Kené was declared part of the National Cultural Heritage of Peru in 2008. An emblem of artistic resistance, Kené asserts the Shipibo-Conibo People’s defiance of colonial forces that have resulted in ecological destruction and environmental pollution. Flores’ enigmatic work articulates Indigenous ethics and the urgent need for ecological conservation while demonstrating the transformative potential of artistic creation.
This exhibition is a collaboration with the Shipibo-Conibo Center, New York. The Center is an art project in the form of a nonprofit organisation that works alongside Indigenous leadership in the Amazon toward Shipibo self-determination and territorial sovereignty in a sustainable future.

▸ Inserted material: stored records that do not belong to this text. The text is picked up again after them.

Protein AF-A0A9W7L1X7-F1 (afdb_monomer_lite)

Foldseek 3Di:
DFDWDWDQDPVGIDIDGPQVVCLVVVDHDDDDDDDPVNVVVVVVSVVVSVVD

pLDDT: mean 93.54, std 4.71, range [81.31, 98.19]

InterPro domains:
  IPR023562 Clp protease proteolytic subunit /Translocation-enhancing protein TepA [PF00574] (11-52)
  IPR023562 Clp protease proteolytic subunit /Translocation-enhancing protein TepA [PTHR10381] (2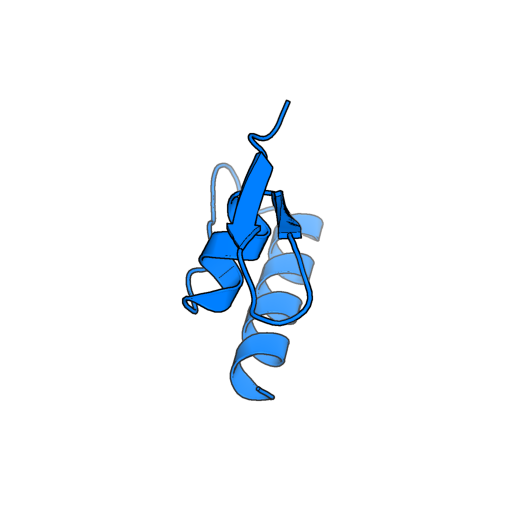-52)
  IPR029045 ClpP/crotonase-like domain superfamily [SSF52096] (1-51)

Sequence (52 aa):
MVPMVLETTTRGERAYDIYSRLLRERIVCLHGPVTE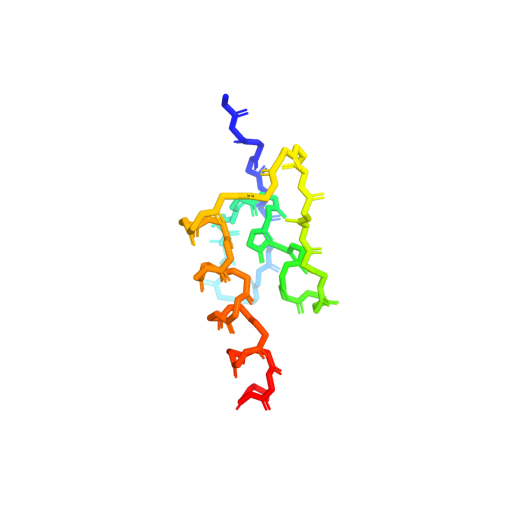EMSSVVCAQLLFLEAE

Radius of gyration: 13.11 Å; chains: 1; bounding box: 21×23×39 Å

Organism: NCBI:txid2557542

Secondary structure (DSSP, 8-state):
-PPEEEEEETTEEEEEEHHHHHHHTTPPP--SS--HHHHHHHHHHHHHHHH-

Structure (mmCIF, N/CA/C/O backbone):
data_AF-A0A9W7L1X7-F1
#
_entry.id   AF-A0A9W7L1X7-F1
#
loop_
_atom_site.group_PDB
_atom_site.id
_atom_site.type_symbol
_atom_site.label_atom_id
_atom_site.label_alt_id
_atom_site.label_comp_id
_atom_site.label_asym_id
_atom_site.label_entity_id
_atom_site.label_seq_id
_atom_site.pdbx_PDB_ins_code
_atom_site.Cartn_x
_atom_site.Cartn_y
_atom_site.Cartn_z
_atom_site.occupancy
_atom_site.B_iso_or_equiv
_atom_site.auth_seq_id
_atom_site.auth_comp_id
_atom_site.auth_asym_id
_atom_site.auth_atom_id
_atom_site.pdbx_PDB_model_num
ATOM 1 N N . MET A 1 1 ? 11.998 11.516 -4.591 1.00 81.31 1 MET A N 1
ATOM 2 C CA . MET A 1 1 ? 11.684 11.730 -3.161 1.00 81.31 1 MET A CA 1
ATOM 3 C C . MET A 1 1 ? 10.176 11.642 -3.020 1.00 81.31 1 MET A C 1
ATOM 5 O O . MET A 1 1 ? 9.495 12.315 -3.783 1.00 81.31 1 MET A O 1
ATOM 9 N N . VAL A 1 2 ? 9.664 10.777 -2.143 1.00 87.00 2 VAL A N 1
ATOM 10 C CA . VAL A 1 2 ? 8.218 10.636 -1.903 1.00 87.00 2 VAL A CA 1
ATOM 11 C C . VAL A 1 2 ? 7.840 11.528 -0.712 1.00 87.00 2 VAL A C 1
ATOM 13 O O . VAL A 1 2 ? 8.559 11.488 0.288 1.00 87.00 2 VAL A O 1
ATOM 16 N N . PRO A 1 3 ? 6.782 12.356 -0.801 1.00 91.94 3 PRO A N 1
ATOM 17 C CA . PRO A 1 3 ? 6.337 13.181 0.319 1.00 91.94 3 PRO A CA 1
ATOM 18 C C . PRO A 1 3 ? 5.928 12.341 1.533 1.00 91.94 3 PRO A C 1
ATOM 20 O O . PRO A 1 3 ? 5.307 11.287 1.386 1.00 91.94 3 PRO A O 1
ATOM 23 N N . MET A 1 4 ? 6.236 12.852 2.725 1.00 93.88 4 MET A N 1
ATOM 24 C CA . MET A 1 4 ? 5.820 12.273 4.002 1.00 93.88 4 MET A CA 1
ATOM 25 C C . MET A 1 4 ? 4.659 13.078 4.591 1.00 93.88 4 MET A C 1
ATOM 27 O O . MET A 1 4 ? 4.643 14.306 4.509 1.00 93.88 4 MET A O 1
ATOM 31 N N . VAL A 1 5 ? 3.711 12.385 5.211 1.00 91.56 5 VAL A N 1
ATOM 32 C CA . VAL A 1 5 ? 2.551 12.935 5.913 1.00 91.56 5 VAL A CA 1
ATOM 33 C C . VAL A 1 5 ? 2.674 12.606 7.397 1.00 91.56 5 VAL A C 1
ATOM 35 O O . VAL A 1 5 ? 2.964 11.467 7.763 1.00 91.56 5 VAL A O 1
ATOM 38 N N . LEU A 1 6 ? 2.442 13.604 8.248 1.00 91.38 6 LEU A N 1
ATOM 39 C CA . LEU A 1 6 ? 2.386 13.451 9.701 1.00 91.38 6 LEU A CA 1
ATOM 40 C C . LEU A 1 6 ? 0.926 13.281 10.134 1.00 91.38 6 LEU A C 1
ATOM 42 O O . LEU A 1 6 ? 0.093 14.135 9.843 1.00 91.38 6 LEU A O 1
ATOM 46 N N . GLU A 1 7 ? 0.618 12.195 10.841 1.00 87.06 7 GLU A N 1
ATOM 47 C CA . GLU A 1 7 ? -0.667 12.008 11.516 1.00 87.06 7 GLU A CA 1
ATOM 48 C C . GLU A 1 7 ? -0.502 12.135 13.027 1.00 87.06 7 GLU A C 1
ATOM 50 O O . GLU A 1 7 ? 0.245 11.380 13.657 1.00 87.06 7 GLU A O 1
ATOM 55 N N . THR A 1 8 ? -1.257 13.055 13.621 1.00 85.62 8 THR A N 1
ATOM 56 C CA . THR A 1 8 ? -1.345 13.198 15.072 1.00 85.62 8 THR A CA 1
ATOM 57 C C . THR A 1 8 ? -2.350 12.189 15.618 1.00 85.62 8 THR A C 1
ATOM 59 O O . THR A 1 8 ? -3.548 12.272 15.358 1.00 85.62 8 THR A O 1
ATOM 62 N N . THR A 1 9 ? -1.871 11.228 16.402 1.00 83.31 9 THR A N 1
ATOM 63 C CA . THR A 1 9 ? -2.716 10.299 17.162 1.00 83.31 9 THR A CA 1
ATOM 64 C C . THR A 1 9 ? -2.691 10.661 18.645 1.00 83.31 9 THR A C 1
ATOM 66 O O . THR A 1 9 ? -1.789 11.351 19.116 1.00 83.31 9 THR A O 1
ATOM 69 N N . THR A 1 10 ? -3.632 10.133 19.430 1.00 83.19 10 THR A N 1
ATOM 70 C CA . THR A 1 10 ? -3.652 10.305 20.897 1.00 83.19 10 THR A CA 1
ATOM 71 C C . THR A 1 10 ? -2.400 9.771 21.604 1.00 83.19 10 THR A C 1
ATOM 73 O O . THR A 1 10 ? -2.172 10.099 22.764 1.00 83.19 10 THR A O 1
ATOM 76 N N . ARG A 1 11 ? -1.576 8.961 20.921 1.00 83.56 11 ARG A N 1
ATOM 77 C CA . ARG A 1 11 ? -0.312 8.404 21.432 1.00 83.56 11 ARG A CA 1
ATOM 78 C C . ARG A 1 11 ? 0.939 9.091 20.859 1.00 83.56 11 ARG A C 1
ATOM 80 O O . ARG A 1 11 ? 2.040 8.614 21.115 1.00 83.56 11 ARG A O 1
ATOM 87 N N . GLY A 1 12 ? 0.780 10.172 20.090 1.00 88.94 12 GLY A N 1
ATOM 88 C CA . GLY A 1 12 ? 1.869 10.919 19.452 1.00 88.94 12 GLY A CA 1
ATOM 89 C C . GLY A 1 12 ? 1.739 11.014 17.930 1.00 88.94 12 GLY A C 1
ATOM 90 O O . GLY A 1 12 ? 0.724 10.621 17.350 1.00 88.94 12 GLY A O 1
ATOM 91 N N . GLU A 1 13 ? 2.778 11.534 17.282 1.00 89.62 13 GLU A N 1
ATOM 92 C CA . GLU A 1 13 ? 2.840 11.697 15.827 1.00 89.62 13 GLU A CA 1
ATOM 93 C C . GLU A 1 13 ? 3.402 10.441 15.152 1.00 89.62 13 GLU A C 1
ATOM 95 O O . GLU A 1 13 ? 4.396 9.864 15.598 1.00 89.62 13 GLU A O 1
ATOM 100 N N . ARG A 1 14 ? 2.770 10.008 14.059 1.00 88.50 14 ARG A N 1
ATOM 101 C CA . ARG A 1 14 ? 3.303 8.967 13.17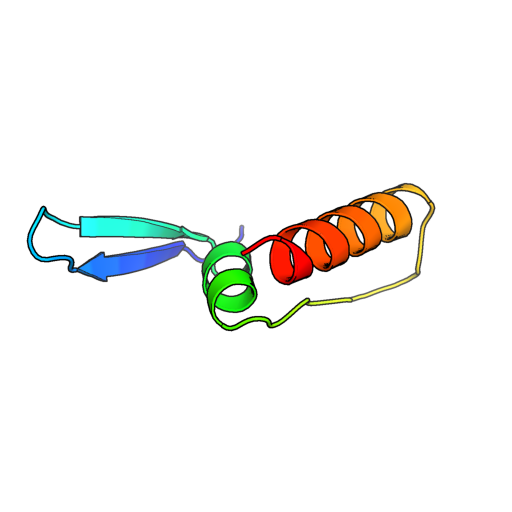5 1.00 88.50 14 ARG A CA 1
ATOM 102 C C . ARG A 1 14 ? 3.481 9.533 11.774 1.00 88.50 14 ARG A C 1
ATOM 104 O O . ARG A 1 14 ? 2.566 10.149 11.239 1.00 88.50 14 ARG A O 1
ATOM 111 N N . ALA A 1 15 ? 4.654 9.302 11.193 1.00 90.38 15 ALA A N 1
ATOM 112 C CA . ALA A 1 15 ? 4.959 9.685 9.823 1.00 90.38 15 ALA A CA 1
ATOM 113 C C . ALA A 1 15 ? 4.707 8.505 8.876 1.00 90.38 15 ALA A C 1
ATOM 115 O O . ALA A 1 15 ? 5.167 7.394 9.139 1.00 90.38 15 ALA A O 1
ATOM 116 N N . TYR A 1 16 ? 4.020 8.762 7.768 1.00 91.38 16 TYR A N 1
ATOM 117 C CA . TYR A 1 16 ? 3.816 7.809 6.676 1.00 91.38 16 TYR A CA 1
ATOM 118 C C . TYR A 1 16 ? 4.249 8.455 5.372 1.00 91.38 16 TYR A C 1
ATOM 120 O O . TYR A 1 16 ? 4.109 9.666 5.213 1.00 91.38 16 TYR A O 1
ATOM 128 N N . ASP A 1 17 ? 4.740 7.675 4.417 1.00 94.62 17 ASP A N 1
ATOM 129 C CA . ASP A 1 17 ? 4.777 8.171 3.048 1.00 94.62 17 ASP A CA 1
ATOM 130 C C . ASP A 1 17 ? 3.341 8.316 2.514 1.00 94.62 17 ASP A C 1
ATOM 132 O O . ASP A 1 17 ? 2.398 7.676 2.998 1.00 94.62 17 ASP A O 1
ATOM 136 N N . ILE A 1 18 ? 3.164 9.187 1.522 1.00 93.56 18 ILE A N 1
ATOM 137 C CA . ILE A 1 18 ? 1.837 9.487 0.978 1.00 93.56 18 ILE A CA 1
ATOM 138 C C . ILE A 1 18 ? 1.116 8.244 0.430 1.00 93.56 18 ILE A C 1
ATOM 140 O O . ILE A 1 18 ? -0.100 8.151 0.574 1.00 93.56 18 ILE A O 1
ATOM 144 N N . TYR A 1 19 ? 1.827 7.264 -0.138 1.00 95.38 19 TYR A N 1
ATOM 145 C CA . TYR A 1 19 ? 1.194 6.061 -0.685 1.00 95.38 19 TYR A CA 1
ATOM 146 C C . TYR A 1 19 ? 0.710 5.131 0.422 1.00 95.38 19 TYR A C 1
ATOM 148 O O . TYR A 1 19 ? -0.413 4.639 0.348 1.00 95.38 19 TYR A O 1
ATOM 156 N N . SER A 1 20 ? 1.485 4.966 1.494 1.00 93.75 20 SER A N 1
ATOM 157 C CA . SER A 1 20 ? 1.031 4.250 2.692 1.00 93.75 20 SER A CA 1
ATOM 158 C C . SER A 1 20 ? -0.206 4.904 3.317 1.00 93.75 20 SER A C 1
ATOM 160 O O . SER A 1 20 ? -1.125 4.214 3.764 1.00 93.75 20 SER A O 1
ATOM 162 N N . ARG A 1 21 ? -0.274 6.243 3.317 1.00 93.69 21 ARG A N 1
ATOM 163 C CA . ARG A 1 21 ? -1.448 6.983 3.805 1.00 93.69 21 ARG A CA 1
ATOM 164 C C . ARG A 1 21 ? -2.684 6.775 2.926 1.00 93.69 21 ARG A C 1
ATOM 166 O O . ARG A 1 21 ? -3.787 6.714 3.465 1.00 93.69 21 ARG A O 1
ATOM 173 N N . LEU A 1 22 ? -2.508 6.680 1.609 1.00 95.31 22 LEU A N 1
ATOM 174 C CA . LEU A 1 22 ? -3.585 6.393 0.657 1.00 95.31 22 LEU A CA 1
ATOM 175 C C . LEU A 1 22 ? -4.063 4.941 0.758 1.00 95.31 22 LEU A C 1
ATOM 177 O O . LEU A 1 22 ? -5.268 4.701 0.759 1.00 95.31 22 LEU A O 1
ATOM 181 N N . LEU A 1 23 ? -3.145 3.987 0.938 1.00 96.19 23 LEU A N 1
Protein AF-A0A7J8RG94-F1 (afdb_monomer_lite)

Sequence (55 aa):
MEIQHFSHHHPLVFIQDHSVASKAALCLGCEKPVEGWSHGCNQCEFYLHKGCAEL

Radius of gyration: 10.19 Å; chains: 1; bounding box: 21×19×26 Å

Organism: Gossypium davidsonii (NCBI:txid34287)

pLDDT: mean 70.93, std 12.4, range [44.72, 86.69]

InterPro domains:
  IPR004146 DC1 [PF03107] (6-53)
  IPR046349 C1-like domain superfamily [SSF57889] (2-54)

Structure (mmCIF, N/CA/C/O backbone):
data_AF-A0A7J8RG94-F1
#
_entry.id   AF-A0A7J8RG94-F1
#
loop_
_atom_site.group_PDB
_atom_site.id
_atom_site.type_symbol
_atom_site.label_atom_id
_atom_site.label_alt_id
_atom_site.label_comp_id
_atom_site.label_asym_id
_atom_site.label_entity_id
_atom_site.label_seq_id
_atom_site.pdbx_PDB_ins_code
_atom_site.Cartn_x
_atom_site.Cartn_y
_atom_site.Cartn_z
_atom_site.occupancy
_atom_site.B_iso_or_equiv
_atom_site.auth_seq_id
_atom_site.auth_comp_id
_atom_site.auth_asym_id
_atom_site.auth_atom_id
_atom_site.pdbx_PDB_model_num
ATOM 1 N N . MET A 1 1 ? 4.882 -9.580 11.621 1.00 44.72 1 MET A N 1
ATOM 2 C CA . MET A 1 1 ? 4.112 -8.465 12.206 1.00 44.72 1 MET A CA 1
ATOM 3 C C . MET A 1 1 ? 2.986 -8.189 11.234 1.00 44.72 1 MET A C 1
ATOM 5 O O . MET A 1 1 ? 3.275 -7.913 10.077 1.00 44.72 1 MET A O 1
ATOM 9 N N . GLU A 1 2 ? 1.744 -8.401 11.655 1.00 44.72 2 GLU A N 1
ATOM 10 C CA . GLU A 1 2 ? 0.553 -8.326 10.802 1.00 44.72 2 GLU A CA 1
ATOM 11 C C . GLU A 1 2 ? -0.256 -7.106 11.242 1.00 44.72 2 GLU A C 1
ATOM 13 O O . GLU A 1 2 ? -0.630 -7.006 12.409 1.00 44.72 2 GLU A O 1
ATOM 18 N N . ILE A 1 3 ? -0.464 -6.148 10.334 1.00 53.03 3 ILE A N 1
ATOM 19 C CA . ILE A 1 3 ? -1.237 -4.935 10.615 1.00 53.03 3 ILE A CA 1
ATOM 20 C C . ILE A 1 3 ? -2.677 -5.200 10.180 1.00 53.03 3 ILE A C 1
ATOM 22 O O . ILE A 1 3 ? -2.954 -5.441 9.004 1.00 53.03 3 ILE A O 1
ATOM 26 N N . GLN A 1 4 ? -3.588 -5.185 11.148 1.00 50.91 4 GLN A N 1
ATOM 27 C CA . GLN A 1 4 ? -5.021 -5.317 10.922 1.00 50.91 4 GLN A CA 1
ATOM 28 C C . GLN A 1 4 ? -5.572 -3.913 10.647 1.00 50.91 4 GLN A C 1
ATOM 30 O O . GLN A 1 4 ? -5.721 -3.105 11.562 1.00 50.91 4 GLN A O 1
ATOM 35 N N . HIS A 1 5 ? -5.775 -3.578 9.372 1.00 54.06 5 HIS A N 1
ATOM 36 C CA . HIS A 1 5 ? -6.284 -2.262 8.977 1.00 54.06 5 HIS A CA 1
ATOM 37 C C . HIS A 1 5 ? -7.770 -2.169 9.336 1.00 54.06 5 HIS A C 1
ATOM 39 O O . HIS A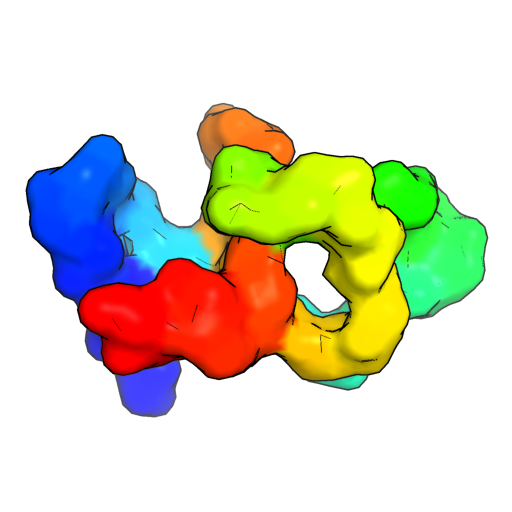 1 5 ? -8.568 -2.980 8.875 1.00 54.06 5 HIS A O 1
ATOM 45 N N . PHE A 1 6 ? -8.158 -1.179 10.145 1.00 52.91 6 PHE A N 1
ATOM 46 C CA . PHE A 1 6 ? -9.532 -1.010 10.651 1.00 52.91 6 PHE A CA 1
ATOM 47 C C . PHE A 1 6 ? -10.602 -0.865 9.548 1.00 52.91 6 PHE A C 1
ATOM 49 O O . PHE A 1 6 ? -11.781 -1.086 9.811 1.00 52.91 6 PHE A O 1
ATOM 56 N N . SER A 1 7 ? -10.201 -0.530 8.317 1.00 54.91 7 SER A N 1
ATOM 57 C CA . SER A 1 7 ? -11.095 -0.387 7.158 1.00 54.91 7 SER A CA 1
ATOM 58 C C . SER A 1 7 ? -11.214 -1.643 6.288 1.00 54.91 7 SER A C 1
ATOM 60 O O . SER A 1 7 ? -11.993 -1.649 5.336 1.00 54.91 7 SER A O 1
ATOM 62 N N . HIS A 1 8 ? -10.458 -2.711 6.568 1.00 59.91 8 HIS A N 1
ATOM 63 C CA . HIS A 1 8 ? -10.417 -3.879 5.695 1.00 59.91 8 HIS A CA 1
ATOM 64 C C . HIS A 1 8 ? -10.264 -5.185 6.483 1.00 59.91 8 HIS A C 1
ATOM 66 O O . HIS A 1 8 ? -9.260 -5.419 7.147 1.00 59.91 8 HIS A O 1
ATOM 72 N N . HIS A 1 9 ? -11.261 -6.069 6.378 1.00 62.94 9 HIS A N 1
ATOM 73 C CA . HIS A 1 9 ? -11.365 -7.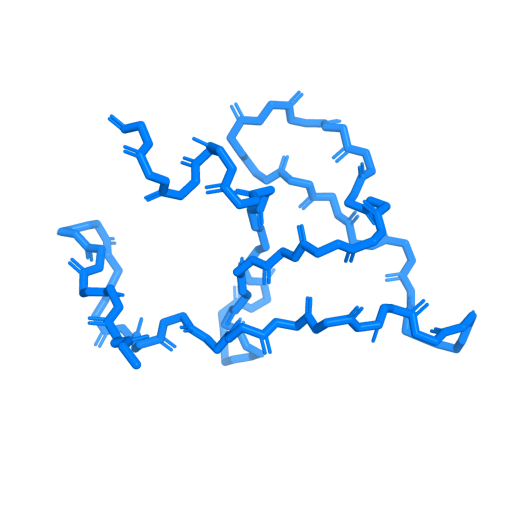301 7.177 1.00 62.94 9 HIS A CA 1
ATOM 74 C C . HIS A 1 9 ? -10.304 -8.367 6.833 1.00 62.94 9 HIS A C 1
ATOM 76 O O . HIS A 1 9 ? -10.229 -9.402 7.491 1.00 62.94 9 HIS A O 1
ATOM 82 N N . HIS A 1 10 ? -9.483 -8.134 5.807 1.00 69.44 10 HIS A N 1
ATOM 83 C CA . HIS A 1 10 ? -8.428 -9.056 5.400 1.00 69.44 10 HIS A CA 1
ATOM 84 C C . HIS A 1 10 ? -7.048 -8.542 5.817 1.00 69.44 10 HIS A C 1
ATOM 86 O O . HIS A 1 10 ? -6.752 -7.363 5.588 1.00 69.44 10 HIS A O 1
ATOM 92 N N . PRO A 1 11 ? -6.177 -9.418 6.352 1.00 66.75 11 PRO A N 1
ATOM 93 C CA . PRO A 1 11 ? -4.804 -9.057 6.664 1.00 66.75 11 PRO A CA 1
ATOM 94 C C . PRO A 1 11 ? -4.081 -8.635 5.385 1.00 66.75 11 PRO A C 1
ATOM 96 O O . PRO A 1 11 ? -4.094 -9.342 4.372 1.00 66.75 11 PRO A O 1
ATOM 99 N N . LEU A 1 12 ? -3.458 -7.460 5.432 1.00 73.62 12 LEU A N 1
ATOM 100 C CA . LEU A 1 12 ? -2.588 -7.005 4.360 1.00 73.62 12 LEU A CA 1
ATOM 101 C C . LEU A 1 12 ? -1.290 -7.807 4.422 1.00 73.62 12 LEU A C 1
ATOM 103 O O . LEU A 1 12 ? -0.560 -7.768 5.415 1.00 73.62 12 LEU A O 1
ATOM 107 N N . VAL A 1 13 ? -0.982 -8.514 3.344 1.00 76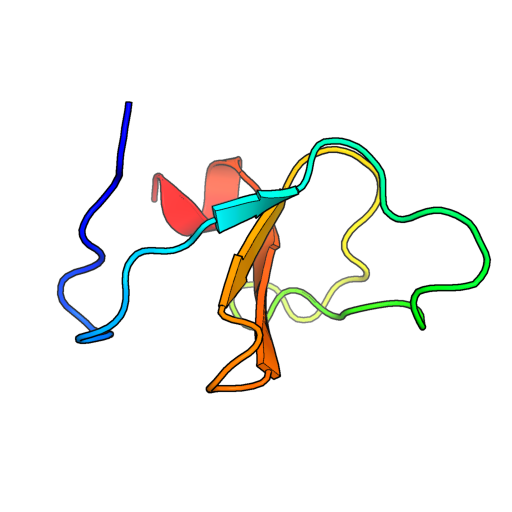.44 13 VAL A N 1
ATOM 108 C CA . VAL A 1 13 ? 0.291 -9.205 3.187 1.00 76.44 13 VAL A CA 1
ATOM 109 C C . VAL A 1 13 ? 1.364 -8.180 2.852 1.00 76.44 13 VAL A C 1
ATOM 111 O O . VAL A 1 13 ? 1.164 -7.286 2.029 1.00 76.44 13 VAL A O 1
ATOM 114 N N . PHE A 1 14 ? 2.513 -8.302 3.508 1.00 78.06 14 PHE A N 1
ATOM 115 C CA . PHE A 1 14 ? 3.676 -7.504 3.159 1.00 78.06 14 PHE A CA 1
ATOM 116 C C . PHE A 1 14 ? 4.283 -8.039 1.862 1.00 78.06 14 PHE A C 1
ATOM 118 O O . PHE A 1 14 ? 4.736 -9.182 1.793 1.00 78.06 14 PHE A O 1
ATOM 125 N N . ILE A 1 15 ? 4.268 -7.205 0.833 1.00 76.38 15 ILE A N 1
ATOM 126 C CA . ILE A 1 15 ? 4.828 -7.479 -0.482 1.00 76.38 15 ILE A CA 1
ATOM 127 C C . ILE A 1 15 ? 6.171 -6.763 -0.531 1.00 76.38 15 ILE A C 1
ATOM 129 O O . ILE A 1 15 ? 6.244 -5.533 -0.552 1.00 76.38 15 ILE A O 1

Sara Flores (b.1950) lives and works in Peru, and is part of the Shipibo-Conibo, an Indigenous people spread out alongside the Ucayali River.
Selected recent solo exhibitions include: White Cube Paris (2023); CLEARING, New York (2023); CLEARING, New York (2022); White Cube Online (2021); and Outsider Art Fair, New York (2020). Selected group exhibitions include: Musée du Quai Branly-Jacques Chirac, Paris (2023); Para Site, Hong Kong (2023); El Museo del Barrio, New York (2023); Museum Voorlinden, Wassenaar, Netherlands (2023); Inca Garcilaso Cultural Center of the Ministry of Foreign Affairs of Peru and MAC Museum of Contemporary Art of Lima, Peru (2022); Sala Luis Miró Quesada Garland, Miraflores, Lima (2021); Drawing Lab, Centre d’art privé dédié au dessin contemporain, Paris (2020); and Austrian Cultural Forum, New York (2018).
Sara Flores’ work is currently included in Shamanic Journeys. Ayahuasca Arts in Peruvian Amazonia, Museé du Quai Branly-Jacques Chirac, Paris, 14 November 2023 - 26 May 2024.